_Exercise description_: From the entries below, retype only the lines from the one with "ATOM 138 O O" through the one with "ATOM 179 C CA", exactly as written.

• • • • •

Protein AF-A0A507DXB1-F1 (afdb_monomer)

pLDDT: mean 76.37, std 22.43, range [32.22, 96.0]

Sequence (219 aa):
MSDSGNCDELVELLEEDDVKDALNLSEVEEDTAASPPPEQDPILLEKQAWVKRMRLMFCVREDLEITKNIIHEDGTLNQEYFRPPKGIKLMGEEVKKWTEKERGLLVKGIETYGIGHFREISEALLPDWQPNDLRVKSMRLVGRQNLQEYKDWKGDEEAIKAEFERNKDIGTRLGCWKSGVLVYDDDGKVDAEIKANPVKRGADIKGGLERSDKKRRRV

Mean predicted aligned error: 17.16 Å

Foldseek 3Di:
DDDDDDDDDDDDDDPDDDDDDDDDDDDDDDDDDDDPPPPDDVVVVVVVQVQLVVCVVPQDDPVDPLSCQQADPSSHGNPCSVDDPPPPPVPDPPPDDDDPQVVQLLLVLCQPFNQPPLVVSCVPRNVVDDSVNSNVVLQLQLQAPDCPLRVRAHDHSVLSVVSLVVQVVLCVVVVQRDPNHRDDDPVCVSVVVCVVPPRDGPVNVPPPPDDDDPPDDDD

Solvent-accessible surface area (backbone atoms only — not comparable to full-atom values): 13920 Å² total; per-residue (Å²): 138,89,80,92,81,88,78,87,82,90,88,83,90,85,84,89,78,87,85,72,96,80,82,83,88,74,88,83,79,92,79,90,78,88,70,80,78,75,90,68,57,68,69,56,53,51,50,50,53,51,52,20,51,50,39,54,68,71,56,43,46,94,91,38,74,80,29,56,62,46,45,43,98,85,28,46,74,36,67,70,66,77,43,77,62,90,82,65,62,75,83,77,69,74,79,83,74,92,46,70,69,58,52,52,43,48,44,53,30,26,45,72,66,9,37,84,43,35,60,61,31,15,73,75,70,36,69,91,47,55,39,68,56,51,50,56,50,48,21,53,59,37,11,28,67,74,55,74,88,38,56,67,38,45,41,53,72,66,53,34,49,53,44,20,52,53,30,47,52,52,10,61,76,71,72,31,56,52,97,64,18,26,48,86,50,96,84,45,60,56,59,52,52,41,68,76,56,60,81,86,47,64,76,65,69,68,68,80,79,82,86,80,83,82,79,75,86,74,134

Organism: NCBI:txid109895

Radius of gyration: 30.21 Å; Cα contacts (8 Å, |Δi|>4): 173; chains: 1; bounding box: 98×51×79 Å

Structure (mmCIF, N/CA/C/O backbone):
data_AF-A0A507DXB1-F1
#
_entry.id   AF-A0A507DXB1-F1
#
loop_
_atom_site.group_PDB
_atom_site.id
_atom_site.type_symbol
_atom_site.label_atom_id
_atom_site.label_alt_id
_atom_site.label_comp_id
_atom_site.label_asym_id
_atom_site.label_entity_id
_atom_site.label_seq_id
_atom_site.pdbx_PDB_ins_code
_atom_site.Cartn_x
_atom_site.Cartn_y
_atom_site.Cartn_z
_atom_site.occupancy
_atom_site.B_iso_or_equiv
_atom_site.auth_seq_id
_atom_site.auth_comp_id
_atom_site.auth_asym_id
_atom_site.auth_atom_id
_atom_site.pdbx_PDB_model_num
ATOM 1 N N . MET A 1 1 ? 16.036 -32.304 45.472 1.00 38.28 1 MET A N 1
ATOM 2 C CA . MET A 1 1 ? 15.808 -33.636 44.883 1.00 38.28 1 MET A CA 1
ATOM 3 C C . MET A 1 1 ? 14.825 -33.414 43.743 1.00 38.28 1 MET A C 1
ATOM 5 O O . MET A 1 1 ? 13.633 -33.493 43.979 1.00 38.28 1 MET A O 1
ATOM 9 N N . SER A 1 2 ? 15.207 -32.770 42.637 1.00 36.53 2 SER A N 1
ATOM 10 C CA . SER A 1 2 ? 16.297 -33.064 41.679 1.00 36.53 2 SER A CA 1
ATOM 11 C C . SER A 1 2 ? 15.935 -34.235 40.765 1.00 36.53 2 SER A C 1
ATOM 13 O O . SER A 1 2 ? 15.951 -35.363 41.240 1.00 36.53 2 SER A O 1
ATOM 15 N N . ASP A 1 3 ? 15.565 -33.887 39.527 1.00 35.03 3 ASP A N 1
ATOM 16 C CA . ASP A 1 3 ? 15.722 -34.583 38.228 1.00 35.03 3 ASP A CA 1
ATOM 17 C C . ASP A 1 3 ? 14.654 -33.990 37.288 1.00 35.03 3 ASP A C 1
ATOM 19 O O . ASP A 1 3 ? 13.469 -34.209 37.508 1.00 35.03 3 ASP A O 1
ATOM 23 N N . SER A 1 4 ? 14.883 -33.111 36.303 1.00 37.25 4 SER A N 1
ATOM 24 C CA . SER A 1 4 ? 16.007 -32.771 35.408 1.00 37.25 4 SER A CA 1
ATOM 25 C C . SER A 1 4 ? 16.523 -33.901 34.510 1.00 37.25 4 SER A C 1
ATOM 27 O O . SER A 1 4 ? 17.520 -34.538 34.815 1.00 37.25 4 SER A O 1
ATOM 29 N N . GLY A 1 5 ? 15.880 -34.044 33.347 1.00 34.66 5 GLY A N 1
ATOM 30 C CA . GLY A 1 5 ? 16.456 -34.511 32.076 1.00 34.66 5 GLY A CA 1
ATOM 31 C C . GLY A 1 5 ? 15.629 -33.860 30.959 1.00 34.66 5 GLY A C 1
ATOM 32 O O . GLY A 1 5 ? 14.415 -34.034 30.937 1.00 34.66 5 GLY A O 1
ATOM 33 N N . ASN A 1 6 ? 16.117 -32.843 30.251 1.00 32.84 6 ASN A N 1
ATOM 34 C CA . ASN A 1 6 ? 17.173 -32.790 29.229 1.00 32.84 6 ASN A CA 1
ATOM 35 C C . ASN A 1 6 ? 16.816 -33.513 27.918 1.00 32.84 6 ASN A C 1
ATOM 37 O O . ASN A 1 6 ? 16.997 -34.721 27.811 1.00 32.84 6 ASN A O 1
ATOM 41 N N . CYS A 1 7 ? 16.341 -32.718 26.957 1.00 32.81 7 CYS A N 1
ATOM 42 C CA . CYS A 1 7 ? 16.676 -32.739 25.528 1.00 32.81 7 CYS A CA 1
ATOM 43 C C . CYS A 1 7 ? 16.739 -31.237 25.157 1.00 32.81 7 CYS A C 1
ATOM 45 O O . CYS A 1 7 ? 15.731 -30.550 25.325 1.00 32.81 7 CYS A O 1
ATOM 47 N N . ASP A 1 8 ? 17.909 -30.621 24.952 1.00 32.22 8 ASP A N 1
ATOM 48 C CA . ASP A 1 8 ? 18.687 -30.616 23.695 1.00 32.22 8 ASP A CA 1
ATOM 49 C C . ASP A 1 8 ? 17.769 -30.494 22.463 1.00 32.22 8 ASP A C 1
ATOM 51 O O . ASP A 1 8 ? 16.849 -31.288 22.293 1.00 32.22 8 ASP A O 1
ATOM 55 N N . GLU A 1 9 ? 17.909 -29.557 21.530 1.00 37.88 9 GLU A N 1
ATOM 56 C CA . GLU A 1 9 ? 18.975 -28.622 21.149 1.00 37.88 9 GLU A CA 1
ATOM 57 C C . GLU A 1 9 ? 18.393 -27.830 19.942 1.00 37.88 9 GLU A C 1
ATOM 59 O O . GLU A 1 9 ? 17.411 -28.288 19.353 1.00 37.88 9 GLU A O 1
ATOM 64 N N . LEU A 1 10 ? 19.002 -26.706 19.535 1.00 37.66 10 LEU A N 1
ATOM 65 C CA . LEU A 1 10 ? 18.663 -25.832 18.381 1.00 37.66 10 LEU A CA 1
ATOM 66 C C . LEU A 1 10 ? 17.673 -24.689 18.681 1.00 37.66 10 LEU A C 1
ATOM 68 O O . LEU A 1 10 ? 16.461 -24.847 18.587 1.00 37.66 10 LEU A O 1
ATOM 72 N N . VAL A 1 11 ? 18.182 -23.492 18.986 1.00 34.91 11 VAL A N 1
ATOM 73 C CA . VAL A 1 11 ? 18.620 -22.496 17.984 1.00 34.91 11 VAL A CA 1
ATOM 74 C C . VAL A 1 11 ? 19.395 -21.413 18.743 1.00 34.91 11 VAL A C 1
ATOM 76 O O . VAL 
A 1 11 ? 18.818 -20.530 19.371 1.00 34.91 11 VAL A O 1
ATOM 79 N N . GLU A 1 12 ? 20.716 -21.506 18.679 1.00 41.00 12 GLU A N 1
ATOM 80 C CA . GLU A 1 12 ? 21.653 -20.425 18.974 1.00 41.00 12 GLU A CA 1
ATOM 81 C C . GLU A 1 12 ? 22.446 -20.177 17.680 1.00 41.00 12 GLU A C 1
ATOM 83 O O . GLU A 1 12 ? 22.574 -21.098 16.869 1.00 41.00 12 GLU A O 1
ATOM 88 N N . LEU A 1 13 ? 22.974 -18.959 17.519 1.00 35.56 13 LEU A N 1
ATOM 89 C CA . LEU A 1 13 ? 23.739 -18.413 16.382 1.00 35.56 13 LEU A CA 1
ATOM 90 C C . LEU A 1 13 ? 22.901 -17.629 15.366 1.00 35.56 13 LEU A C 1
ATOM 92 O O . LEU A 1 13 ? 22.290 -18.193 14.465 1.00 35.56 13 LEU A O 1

• • • • •

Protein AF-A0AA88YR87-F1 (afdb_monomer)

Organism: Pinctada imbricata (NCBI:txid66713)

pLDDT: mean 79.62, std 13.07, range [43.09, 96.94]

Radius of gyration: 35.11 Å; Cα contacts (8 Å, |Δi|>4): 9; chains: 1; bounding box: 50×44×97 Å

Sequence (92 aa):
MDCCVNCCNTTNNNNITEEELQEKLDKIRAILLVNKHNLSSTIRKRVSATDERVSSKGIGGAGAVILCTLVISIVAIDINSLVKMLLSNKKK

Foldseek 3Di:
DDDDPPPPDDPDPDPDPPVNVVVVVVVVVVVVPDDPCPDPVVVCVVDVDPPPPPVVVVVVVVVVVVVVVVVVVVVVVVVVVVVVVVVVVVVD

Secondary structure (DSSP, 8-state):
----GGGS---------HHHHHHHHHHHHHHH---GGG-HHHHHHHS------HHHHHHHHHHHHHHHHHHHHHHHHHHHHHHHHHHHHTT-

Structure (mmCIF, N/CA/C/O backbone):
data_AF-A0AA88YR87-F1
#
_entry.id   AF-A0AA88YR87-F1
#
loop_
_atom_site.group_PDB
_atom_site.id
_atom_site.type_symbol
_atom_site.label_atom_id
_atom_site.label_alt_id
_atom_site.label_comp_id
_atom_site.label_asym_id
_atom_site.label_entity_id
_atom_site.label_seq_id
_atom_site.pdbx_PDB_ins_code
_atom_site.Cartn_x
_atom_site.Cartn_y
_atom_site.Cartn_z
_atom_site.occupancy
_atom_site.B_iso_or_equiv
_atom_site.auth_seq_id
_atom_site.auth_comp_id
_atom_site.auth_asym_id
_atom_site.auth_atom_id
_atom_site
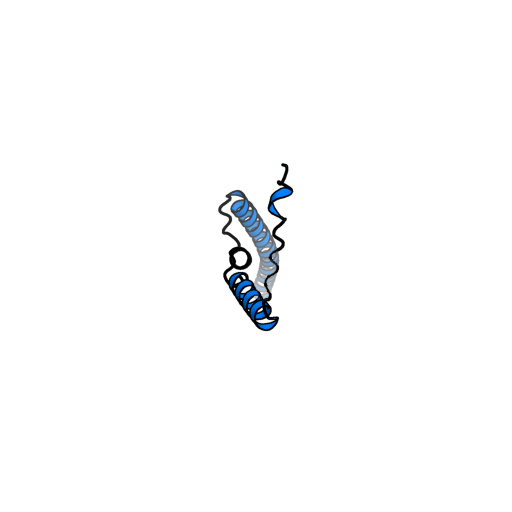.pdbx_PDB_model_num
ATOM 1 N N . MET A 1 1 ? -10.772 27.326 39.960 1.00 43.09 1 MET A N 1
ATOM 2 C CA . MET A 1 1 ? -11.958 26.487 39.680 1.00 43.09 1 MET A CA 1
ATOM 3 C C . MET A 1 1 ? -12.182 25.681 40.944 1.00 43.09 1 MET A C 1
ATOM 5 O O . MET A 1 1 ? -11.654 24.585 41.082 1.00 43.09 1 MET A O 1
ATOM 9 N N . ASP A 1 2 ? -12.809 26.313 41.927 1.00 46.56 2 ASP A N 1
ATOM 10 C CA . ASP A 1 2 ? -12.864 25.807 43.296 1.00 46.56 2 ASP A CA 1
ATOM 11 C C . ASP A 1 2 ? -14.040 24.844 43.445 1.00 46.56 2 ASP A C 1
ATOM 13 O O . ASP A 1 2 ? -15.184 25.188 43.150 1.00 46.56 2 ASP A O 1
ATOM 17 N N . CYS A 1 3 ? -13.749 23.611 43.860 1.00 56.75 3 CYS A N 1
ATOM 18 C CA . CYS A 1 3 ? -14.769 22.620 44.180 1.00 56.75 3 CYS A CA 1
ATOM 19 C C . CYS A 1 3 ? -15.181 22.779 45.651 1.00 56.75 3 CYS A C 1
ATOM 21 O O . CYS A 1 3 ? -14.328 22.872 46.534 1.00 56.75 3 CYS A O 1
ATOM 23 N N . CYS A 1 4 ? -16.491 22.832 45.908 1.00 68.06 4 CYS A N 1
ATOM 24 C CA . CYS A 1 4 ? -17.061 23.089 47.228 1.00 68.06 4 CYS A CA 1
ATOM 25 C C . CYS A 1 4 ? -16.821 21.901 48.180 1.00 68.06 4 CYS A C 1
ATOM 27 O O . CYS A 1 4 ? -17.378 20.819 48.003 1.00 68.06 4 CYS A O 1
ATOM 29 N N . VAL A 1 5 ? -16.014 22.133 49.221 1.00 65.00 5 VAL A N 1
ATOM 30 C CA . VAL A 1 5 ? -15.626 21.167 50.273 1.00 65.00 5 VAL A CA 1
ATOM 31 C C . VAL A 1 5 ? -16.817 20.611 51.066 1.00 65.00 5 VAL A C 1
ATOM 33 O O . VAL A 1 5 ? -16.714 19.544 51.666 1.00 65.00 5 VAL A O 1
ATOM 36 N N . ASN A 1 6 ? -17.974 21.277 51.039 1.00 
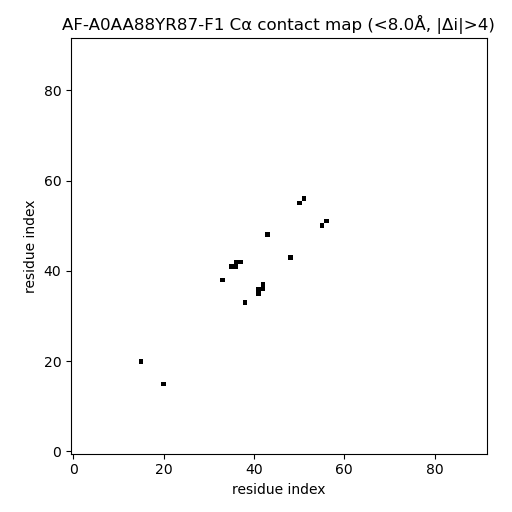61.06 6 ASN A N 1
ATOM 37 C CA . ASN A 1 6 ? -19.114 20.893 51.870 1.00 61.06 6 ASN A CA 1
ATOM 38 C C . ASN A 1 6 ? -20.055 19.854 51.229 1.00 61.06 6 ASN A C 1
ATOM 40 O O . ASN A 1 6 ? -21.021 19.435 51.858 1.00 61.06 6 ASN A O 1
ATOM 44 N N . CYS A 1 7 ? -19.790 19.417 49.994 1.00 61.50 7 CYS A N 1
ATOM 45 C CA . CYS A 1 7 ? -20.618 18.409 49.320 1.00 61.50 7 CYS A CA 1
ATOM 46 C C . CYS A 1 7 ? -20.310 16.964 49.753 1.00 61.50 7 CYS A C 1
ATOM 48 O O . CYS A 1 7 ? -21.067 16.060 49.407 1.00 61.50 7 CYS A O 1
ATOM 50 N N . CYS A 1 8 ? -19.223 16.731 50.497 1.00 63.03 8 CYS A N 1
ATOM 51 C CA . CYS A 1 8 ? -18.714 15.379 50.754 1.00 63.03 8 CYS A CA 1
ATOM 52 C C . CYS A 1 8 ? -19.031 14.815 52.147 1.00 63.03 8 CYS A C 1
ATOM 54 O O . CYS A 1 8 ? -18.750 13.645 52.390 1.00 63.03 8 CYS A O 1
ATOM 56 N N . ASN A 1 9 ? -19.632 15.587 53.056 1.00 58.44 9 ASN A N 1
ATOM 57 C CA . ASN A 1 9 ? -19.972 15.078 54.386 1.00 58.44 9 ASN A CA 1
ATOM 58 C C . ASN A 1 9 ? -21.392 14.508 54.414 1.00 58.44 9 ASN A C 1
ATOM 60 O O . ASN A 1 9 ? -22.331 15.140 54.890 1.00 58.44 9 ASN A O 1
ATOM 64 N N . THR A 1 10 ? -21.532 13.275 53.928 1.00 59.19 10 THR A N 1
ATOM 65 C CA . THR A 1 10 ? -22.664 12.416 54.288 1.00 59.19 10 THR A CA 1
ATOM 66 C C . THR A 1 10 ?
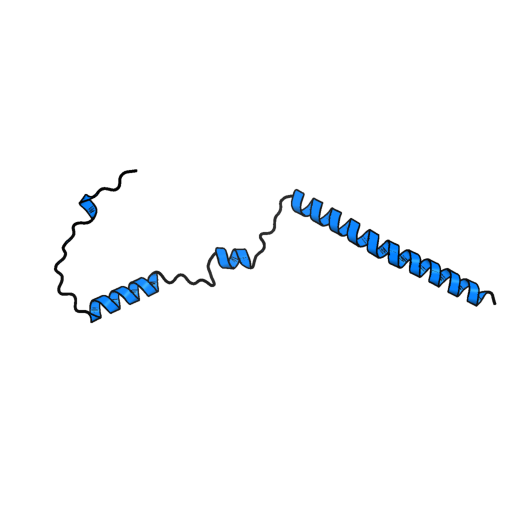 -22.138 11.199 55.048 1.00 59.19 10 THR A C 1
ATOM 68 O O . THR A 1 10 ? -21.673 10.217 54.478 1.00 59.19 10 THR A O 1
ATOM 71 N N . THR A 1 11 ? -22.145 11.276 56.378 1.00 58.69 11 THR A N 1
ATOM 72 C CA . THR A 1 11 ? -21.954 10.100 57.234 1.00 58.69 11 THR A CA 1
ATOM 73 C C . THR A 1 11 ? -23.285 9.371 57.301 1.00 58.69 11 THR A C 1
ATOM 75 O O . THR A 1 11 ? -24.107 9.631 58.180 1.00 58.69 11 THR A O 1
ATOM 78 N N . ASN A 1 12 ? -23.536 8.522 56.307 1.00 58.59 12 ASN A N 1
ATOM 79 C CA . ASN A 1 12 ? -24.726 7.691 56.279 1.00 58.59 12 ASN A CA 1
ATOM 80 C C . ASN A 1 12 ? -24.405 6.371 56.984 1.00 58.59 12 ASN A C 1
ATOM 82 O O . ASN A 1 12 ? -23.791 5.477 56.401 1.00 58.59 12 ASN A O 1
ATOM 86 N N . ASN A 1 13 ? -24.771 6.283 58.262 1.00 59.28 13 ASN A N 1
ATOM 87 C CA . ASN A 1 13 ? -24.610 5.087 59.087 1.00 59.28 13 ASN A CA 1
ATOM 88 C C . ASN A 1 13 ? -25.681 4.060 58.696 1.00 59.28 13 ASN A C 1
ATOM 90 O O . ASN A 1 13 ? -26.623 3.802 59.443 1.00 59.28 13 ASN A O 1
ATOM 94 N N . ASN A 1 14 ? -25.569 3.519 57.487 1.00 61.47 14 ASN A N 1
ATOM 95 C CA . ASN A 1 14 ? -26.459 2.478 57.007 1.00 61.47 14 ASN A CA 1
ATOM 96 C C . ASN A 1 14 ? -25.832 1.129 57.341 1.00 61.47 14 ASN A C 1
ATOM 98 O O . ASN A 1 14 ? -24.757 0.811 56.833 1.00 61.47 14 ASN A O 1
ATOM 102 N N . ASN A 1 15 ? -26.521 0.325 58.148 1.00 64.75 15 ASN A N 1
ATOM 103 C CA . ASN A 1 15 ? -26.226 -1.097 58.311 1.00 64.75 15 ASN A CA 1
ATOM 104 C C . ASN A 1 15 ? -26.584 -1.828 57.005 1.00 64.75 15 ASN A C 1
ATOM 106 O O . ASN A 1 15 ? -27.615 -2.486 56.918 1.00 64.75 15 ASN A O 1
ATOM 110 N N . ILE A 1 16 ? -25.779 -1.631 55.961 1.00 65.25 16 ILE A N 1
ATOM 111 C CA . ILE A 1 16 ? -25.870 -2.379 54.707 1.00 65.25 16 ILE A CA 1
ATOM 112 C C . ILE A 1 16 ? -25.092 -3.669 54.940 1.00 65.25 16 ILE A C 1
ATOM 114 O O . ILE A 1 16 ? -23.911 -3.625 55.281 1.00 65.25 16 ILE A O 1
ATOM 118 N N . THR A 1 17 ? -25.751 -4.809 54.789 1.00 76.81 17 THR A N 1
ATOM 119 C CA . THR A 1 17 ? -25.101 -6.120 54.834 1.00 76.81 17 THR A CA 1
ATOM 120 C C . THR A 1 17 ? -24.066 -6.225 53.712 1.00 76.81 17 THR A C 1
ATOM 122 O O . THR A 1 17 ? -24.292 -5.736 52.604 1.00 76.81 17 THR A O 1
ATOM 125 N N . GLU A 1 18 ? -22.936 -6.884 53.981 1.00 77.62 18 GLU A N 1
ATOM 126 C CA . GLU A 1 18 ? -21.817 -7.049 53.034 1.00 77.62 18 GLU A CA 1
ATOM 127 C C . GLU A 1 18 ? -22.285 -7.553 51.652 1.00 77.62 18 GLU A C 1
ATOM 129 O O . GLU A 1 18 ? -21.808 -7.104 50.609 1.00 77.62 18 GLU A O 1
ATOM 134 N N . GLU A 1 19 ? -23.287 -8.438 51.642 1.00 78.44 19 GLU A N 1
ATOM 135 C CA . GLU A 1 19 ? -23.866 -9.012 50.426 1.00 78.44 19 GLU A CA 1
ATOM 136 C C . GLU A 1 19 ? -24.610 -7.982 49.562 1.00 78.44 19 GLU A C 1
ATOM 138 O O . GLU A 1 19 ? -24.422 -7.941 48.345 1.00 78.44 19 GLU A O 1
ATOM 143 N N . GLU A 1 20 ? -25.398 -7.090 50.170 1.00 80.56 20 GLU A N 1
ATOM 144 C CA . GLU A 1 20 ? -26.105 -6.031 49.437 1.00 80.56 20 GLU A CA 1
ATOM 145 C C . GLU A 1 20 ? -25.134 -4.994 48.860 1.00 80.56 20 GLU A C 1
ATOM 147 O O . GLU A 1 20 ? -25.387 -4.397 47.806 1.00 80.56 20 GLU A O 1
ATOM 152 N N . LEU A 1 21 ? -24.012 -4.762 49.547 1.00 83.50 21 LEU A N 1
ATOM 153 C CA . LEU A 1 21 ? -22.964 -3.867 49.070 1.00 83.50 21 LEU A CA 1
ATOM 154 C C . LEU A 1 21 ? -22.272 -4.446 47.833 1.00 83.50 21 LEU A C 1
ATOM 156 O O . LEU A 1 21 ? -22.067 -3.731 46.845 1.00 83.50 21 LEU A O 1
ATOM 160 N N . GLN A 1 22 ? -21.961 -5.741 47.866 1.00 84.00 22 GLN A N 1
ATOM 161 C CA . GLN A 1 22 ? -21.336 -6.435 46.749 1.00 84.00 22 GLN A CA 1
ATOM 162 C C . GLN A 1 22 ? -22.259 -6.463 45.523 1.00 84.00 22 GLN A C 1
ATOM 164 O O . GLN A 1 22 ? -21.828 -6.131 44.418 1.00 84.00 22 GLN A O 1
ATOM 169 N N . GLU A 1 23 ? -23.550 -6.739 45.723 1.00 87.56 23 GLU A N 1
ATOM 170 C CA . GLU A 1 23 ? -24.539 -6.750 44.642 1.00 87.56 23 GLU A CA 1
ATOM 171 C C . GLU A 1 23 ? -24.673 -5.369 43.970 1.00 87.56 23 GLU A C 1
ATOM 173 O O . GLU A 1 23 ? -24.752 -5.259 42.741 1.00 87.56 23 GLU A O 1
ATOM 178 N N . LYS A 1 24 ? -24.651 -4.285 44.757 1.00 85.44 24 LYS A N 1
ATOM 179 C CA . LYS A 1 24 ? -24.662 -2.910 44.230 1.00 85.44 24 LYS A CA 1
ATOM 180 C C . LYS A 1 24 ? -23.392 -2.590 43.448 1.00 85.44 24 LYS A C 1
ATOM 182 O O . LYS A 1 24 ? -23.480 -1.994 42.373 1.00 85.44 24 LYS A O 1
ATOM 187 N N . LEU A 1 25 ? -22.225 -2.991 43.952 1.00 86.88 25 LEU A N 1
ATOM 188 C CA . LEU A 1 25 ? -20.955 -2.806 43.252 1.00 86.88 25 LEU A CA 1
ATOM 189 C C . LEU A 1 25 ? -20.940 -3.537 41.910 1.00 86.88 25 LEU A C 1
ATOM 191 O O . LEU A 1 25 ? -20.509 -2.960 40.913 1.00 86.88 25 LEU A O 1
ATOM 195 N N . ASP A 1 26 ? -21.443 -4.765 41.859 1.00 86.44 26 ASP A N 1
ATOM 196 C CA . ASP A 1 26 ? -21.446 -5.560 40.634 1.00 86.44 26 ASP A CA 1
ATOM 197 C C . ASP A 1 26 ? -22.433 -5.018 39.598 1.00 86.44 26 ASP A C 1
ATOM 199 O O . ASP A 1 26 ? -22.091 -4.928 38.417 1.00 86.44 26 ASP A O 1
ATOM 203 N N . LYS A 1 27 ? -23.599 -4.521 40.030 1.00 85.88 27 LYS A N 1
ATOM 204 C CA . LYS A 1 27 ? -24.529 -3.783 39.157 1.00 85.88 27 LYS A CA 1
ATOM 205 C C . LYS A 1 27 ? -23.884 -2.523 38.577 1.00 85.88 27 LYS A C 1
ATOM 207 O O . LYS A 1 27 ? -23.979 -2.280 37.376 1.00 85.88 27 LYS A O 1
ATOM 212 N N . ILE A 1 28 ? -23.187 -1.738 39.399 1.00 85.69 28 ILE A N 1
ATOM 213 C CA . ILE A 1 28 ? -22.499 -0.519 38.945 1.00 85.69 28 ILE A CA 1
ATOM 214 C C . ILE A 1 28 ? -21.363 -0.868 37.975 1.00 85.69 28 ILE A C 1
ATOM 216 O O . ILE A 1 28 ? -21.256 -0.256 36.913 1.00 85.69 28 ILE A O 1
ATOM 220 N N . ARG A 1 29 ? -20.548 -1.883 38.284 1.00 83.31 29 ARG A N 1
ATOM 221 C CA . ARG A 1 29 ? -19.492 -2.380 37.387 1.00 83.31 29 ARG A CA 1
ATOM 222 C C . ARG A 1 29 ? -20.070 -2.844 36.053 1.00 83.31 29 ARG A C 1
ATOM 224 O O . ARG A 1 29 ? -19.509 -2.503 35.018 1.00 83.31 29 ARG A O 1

• • • • •

_Answer to this task_:
ATOM 138 O O . GLU A 1 19 ? -24.422 -7.941 48.345 1.00 78.44 19 GLU A O 1
ATOM 143 N N . GLU A 1 20 ? -25.398 -7.090 50.170 1.00 80.56 20 GLU A N 1
ATOM 144 C CA . GLU A 1 20 ? -26.105 -6.031 49.437 1.00 80.56 20 GLU A CA 1
ATOM 145 C C . GLU A 1 20 ? -25.134 -4.994 48.860 1.00 80.56 20 GLU A C 1
ATOM 147 O O . GLU A 1 20 ? -25.387 -4.397 47.806 1.00 80.56 20 GLU A O 1
ATOM 152 N N . LEU A 1 21 ? -24.012 -4.762 49.547 1.00 83.50 21 LEU A N 1
ATOM 153 C CA . LEU A 1 21 ? -22.964 -3.867 49.070 1.00 83.50 21 LEU A CA 1
ATOM 154 C C . LEU A 1 21 ? -22.272 -4.446 47.833 1.00 83.50 21 LEU A C 1
ATOM 156 O O . LEU A 1 21 ? -22.067 -3.731 46.845 1.00 83.50 21 LEU A O 1
ATOM 160 N N . GLN A 1 22 ? -21.961 -5.741 47.866 1.00 84.00 22 GLN A N 1
ATOM 161 C CA . GLN A 1 22 ? -21.336 -6.435 46.749 1.00 84.00 22 GLN A CA 1
ATOM 162 C C . GLN A 1 22 ? -22.259 -6.463 45.523 1.00 84.00 22 GLN A C 1
ATOM 164 O O . GLN A 1 22 ? -21.828 -6.131 44.418 1.00 84.00 22 GLN A O 1
ATOM 169 N N . GLU A 1 23 ? -23.550 -6.739 45.723 1.00 87.56 23 GLU A N 1
ATOM 170 C CA . GLU A 1 23 ? -24.539 -6.750 44.642 1.00 87.56 23 GLU A CA 1
ATOM 171 C C . GLU A 1 23 ? -24.673 -5.369 43.970 1.00 87.56 23 GLU A C 1
ATOM 173 O O . GLU A 1 23 ? -24.752 -5.259 42.741 1.00 87.56 23 GLU A O 1
ATOM 178 N N . LYS A 1 24 ? -24.651 -4.285 44.757 1.00 85.44 24 LYS A N 1
ATOM 179 C CA . LYS A 1 24 ? -24.662 -2.910 44.230 1.00 85.44 24 LYS A CA 1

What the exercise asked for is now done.